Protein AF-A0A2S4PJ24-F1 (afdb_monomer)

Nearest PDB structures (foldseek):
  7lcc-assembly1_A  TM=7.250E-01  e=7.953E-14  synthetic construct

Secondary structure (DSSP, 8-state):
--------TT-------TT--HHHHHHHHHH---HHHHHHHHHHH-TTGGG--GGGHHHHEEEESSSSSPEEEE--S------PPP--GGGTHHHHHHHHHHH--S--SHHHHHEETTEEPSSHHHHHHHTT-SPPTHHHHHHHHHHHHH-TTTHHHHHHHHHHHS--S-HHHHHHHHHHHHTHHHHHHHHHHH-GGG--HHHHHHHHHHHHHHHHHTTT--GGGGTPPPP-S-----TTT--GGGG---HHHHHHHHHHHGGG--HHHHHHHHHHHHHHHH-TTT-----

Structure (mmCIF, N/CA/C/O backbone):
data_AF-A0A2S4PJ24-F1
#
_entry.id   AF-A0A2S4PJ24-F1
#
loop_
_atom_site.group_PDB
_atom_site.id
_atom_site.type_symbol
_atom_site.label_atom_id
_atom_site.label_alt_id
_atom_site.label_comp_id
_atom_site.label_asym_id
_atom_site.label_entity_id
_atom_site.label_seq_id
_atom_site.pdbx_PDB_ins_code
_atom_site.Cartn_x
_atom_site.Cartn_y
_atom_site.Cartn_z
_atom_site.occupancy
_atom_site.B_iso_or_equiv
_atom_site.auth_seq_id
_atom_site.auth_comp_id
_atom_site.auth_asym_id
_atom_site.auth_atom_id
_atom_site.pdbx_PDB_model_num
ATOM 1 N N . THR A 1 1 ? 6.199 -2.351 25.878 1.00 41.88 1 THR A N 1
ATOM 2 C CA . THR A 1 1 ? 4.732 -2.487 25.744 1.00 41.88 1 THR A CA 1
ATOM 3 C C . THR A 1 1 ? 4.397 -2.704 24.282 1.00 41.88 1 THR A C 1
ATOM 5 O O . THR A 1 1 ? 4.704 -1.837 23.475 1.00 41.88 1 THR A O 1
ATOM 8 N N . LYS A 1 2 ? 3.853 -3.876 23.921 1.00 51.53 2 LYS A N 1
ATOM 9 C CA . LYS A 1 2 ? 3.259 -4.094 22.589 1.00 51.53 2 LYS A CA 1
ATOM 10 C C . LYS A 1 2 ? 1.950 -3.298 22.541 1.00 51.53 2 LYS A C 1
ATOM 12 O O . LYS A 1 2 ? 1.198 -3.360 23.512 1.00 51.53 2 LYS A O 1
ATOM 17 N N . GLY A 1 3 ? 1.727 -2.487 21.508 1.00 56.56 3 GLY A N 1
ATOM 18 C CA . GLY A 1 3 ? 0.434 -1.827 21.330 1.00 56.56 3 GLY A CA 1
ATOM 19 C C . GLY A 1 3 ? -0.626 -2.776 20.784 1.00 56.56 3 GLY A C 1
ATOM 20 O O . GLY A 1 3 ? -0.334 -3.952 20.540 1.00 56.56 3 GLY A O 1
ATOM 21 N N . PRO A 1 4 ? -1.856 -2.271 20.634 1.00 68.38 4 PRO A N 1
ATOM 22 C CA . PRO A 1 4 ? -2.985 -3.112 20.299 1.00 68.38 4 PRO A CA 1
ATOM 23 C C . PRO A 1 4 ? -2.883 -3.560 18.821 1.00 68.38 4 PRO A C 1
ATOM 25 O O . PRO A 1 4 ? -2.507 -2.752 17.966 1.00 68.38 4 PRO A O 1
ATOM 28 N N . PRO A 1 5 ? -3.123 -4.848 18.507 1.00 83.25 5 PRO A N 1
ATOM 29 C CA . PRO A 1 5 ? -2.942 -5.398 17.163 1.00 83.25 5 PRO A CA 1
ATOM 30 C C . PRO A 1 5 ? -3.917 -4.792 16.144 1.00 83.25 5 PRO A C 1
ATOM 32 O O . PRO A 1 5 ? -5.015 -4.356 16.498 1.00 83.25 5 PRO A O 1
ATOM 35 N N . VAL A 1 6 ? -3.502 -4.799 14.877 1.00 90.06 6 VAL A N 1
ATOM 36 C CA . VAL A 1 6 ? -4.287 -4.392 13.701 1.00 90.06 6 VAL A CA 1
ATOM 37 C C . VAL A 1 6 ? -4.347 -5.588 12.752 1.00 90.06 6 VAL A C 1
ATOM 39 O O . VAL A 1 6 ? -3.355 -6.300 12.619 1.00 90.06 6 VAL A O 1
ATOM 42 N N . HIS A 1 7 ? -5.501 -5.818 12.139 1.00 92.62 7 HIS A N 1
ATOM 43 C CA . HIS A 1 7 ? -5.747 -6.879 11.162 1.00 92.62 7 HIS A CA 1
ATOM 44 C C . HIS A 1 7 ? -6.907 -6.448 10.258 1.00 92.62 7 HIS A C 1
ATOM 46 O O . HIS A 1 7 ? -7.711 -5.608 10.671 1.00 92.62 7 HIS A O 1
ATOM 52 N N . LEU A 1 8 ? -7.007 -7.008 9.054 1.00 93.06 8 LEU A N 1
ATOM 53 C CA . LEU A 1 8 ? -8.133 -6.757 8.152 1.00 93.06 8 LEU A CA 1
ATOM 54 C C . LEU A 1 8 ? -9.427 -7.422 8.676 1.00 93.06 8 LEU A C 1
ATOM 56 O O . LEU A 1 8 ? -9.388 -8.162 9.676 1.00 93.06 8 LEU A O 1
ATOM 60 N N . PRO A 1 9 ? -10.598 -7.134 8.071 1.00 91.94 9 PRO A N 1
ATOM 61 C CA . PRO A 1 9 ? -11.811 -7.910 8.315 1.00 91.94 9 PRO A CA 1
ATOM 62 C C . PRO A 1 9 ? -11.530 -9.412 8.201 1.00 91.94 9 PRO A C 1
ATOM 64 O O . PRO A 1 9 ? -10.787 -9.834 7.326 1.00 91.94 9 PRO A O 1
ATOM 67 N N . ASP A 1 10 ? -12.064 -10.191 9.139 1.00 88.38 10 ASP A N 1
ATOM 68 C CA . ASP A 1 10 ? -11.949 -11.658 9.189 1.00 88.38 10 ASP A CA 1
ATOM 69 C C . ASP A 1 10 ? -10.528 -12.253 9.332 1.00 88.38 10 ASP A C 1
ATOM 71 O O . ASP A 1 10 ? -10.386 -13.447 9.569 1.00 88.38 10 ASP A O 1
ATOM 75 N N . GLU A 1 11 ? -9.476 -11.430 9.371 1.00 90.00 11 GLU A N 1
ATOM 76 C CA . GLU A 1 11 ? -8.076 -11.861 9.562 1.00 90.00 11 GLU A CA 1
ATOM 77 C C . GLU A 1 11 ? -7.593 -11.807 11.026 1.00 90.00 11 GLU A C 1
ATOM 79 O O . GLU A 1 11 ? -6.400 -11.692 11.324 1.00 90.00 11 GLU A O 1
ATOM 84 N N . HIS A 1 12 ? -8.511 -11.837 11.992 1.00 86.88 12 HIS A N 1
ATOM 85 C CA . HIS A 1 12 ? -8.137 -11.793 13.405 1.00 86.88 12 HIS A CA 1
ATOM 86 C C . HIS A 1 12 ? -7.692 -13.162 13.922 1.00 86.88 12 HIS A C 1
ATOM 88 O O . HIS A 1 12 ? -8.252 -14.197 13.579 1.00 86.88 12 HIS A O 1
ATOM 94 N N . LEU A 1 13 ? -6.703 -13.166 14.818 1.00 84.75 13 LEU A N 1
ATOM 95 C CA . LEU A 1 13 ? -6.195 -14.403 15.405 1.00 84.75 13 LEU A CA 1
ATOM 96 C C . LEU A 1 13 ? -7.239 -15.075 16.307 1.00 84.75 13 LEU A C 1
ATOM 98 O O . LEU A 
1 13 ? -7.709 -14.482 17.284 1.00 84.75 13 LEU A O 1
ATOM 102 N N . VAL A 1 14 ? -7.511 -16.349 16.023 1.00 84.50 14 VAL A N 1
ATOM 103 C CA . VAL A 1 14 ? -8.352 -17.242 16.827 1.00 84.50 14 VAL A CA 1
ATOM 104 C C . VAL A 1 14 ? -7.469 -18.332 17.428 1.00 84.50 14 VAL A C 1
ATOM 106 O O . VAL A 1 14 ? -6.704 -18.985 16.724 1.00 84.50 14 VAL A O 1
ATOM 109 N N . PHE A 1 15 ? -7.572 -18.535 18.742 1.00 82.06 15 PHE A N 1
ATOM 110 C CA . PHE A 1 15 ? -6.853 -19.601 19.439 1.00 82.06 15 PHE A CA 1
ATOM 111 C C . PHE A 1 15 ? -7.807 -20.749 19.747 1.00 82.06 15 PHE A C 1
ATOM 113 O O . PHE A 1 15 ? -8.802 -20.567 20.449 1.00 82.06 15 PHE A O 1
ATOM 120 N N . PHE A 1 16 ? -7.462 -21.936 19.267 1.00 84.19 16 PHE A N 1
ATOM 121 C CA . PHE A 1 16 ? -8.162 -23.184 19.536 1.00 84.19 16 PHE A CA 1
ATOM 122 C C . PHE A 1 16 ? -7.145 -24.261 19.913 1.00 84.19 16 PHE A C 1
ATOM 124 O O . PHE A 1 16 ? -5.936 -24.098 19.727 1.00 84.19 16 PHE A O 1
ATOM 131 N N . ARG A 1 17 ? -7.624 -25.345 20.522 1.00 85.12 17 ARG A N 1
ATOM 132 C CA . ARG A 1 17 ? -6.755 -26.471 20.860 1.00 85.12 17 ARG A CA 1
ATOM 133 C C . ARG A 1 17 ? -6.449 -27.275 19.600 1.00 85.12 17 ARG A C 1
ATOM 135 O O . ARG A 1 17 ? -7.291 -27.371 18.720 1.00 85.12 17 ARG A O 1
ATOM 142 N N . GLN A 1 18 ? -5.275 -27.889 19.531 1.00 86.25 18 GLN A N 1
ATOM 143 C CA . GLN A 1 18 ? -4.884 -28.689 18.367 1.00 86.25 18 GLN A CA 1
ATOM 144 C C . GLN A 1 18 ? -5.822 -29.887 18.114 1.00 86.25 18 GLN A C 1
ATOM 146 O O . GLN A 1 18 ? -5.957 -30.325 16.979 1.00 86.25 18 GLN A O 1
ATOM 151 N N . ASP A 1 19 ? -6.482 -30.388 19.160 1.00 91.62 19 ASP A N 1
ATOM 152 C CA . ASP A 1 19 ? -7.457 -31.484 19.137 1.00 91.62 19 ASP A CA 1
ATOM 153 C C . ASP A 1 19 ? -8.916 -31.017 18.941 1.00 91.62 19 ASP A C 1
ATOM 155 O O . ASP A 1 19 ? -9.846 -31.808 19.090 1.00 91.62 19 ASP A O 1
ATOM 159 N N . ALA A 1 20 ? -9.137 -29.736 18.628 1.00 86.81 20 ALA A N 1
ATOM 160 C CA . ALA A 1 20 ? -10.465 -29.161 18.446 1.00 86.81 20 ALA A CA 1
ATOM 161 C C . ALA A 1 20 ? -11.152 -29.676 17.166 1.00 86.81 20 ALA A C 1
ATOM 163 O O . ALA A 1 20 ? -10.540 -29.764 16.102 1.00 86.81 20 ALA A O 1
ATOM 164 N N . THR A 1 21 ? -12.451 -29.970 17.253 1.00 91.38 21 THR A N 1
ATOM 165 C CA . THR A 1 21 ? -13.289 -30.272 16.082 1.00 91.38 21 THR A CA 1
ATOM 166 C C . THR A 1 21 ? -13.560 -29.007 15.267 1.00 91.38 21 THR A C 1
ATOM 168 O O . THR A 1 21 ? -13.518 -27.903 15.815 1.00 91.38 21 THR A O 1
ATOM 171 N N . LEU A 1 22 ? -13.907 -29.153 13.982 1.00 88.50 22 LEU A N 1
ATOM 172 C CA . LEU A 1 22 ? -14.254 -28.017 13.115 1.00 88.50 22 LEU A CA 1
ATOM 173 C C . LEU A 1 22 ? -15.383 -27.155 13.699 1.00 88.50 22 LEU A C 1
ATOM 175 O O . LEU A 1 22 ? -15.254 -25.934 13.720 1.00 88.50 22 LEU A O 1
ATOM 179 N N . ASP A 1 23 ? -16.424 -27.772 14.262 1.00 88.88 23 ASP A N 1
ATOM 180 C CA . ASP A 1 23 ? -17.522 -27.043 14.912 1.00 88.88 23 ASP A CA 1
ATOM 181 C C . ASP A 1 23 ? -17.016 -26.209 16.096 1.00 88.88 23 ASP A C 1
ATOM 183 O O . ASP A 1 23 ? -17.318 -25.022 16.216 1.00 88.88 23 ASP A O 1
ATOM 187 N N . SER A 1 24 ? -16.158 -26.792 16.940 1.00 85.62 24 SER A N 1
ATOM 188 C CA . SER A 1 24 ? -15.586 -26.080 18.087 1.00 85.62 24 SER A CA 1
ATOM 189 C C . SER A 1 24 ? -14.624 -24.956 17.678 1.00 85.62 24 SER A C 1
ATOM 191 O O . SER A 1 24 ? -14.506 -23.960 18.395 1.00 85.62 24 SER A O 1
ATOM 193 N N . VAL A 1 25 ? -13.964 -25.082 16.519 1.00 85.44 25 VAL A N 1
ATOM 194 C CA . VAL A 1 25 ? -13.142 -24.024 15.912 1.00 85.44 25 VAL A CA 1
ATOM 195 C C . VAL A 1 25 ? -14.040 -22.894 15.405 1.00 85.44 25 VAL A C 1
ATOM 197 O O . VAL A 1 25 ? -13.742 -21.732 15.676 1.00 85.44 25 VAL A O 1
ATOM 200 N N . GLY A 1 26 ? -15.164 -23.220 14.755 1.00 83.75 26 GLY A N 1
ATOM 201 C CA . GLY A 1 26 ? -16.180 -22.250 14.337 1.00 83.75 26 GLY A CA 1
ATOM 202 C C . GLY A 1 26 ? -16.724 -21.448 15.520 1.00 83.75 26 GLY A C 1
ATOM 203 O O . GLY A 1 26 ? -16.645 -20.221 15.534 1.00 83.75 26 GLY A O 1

○ ○ ○ ○ ○ ○ ○

▸ **Your instructions**: Since only part of the listing is wanted, copy exactly the lines from the one holding "ATOM 166 C C" to the one holding "ATOM 172 C CA", both included.

▸ **Task response**:
ATOM 166 C C . THR A 1 21 ? -13.560 -29.007 15.267 1.00 91.38 21 THR A C 1
ATOM 168 O O . THR A 1 21 ? -13.518 -27.903 15.815 1.00 91.38 21 THR A O 1
ATOM 171 N N . LEU A 1 22 ? -13.907 -29.153 13.982 1.00 88.50 22 LEU A N 1
ATOM 172 C CA . LEU A 1 22 ? -14.254 -28.017 13.115 1.00 88.50 22 LEU A CA 1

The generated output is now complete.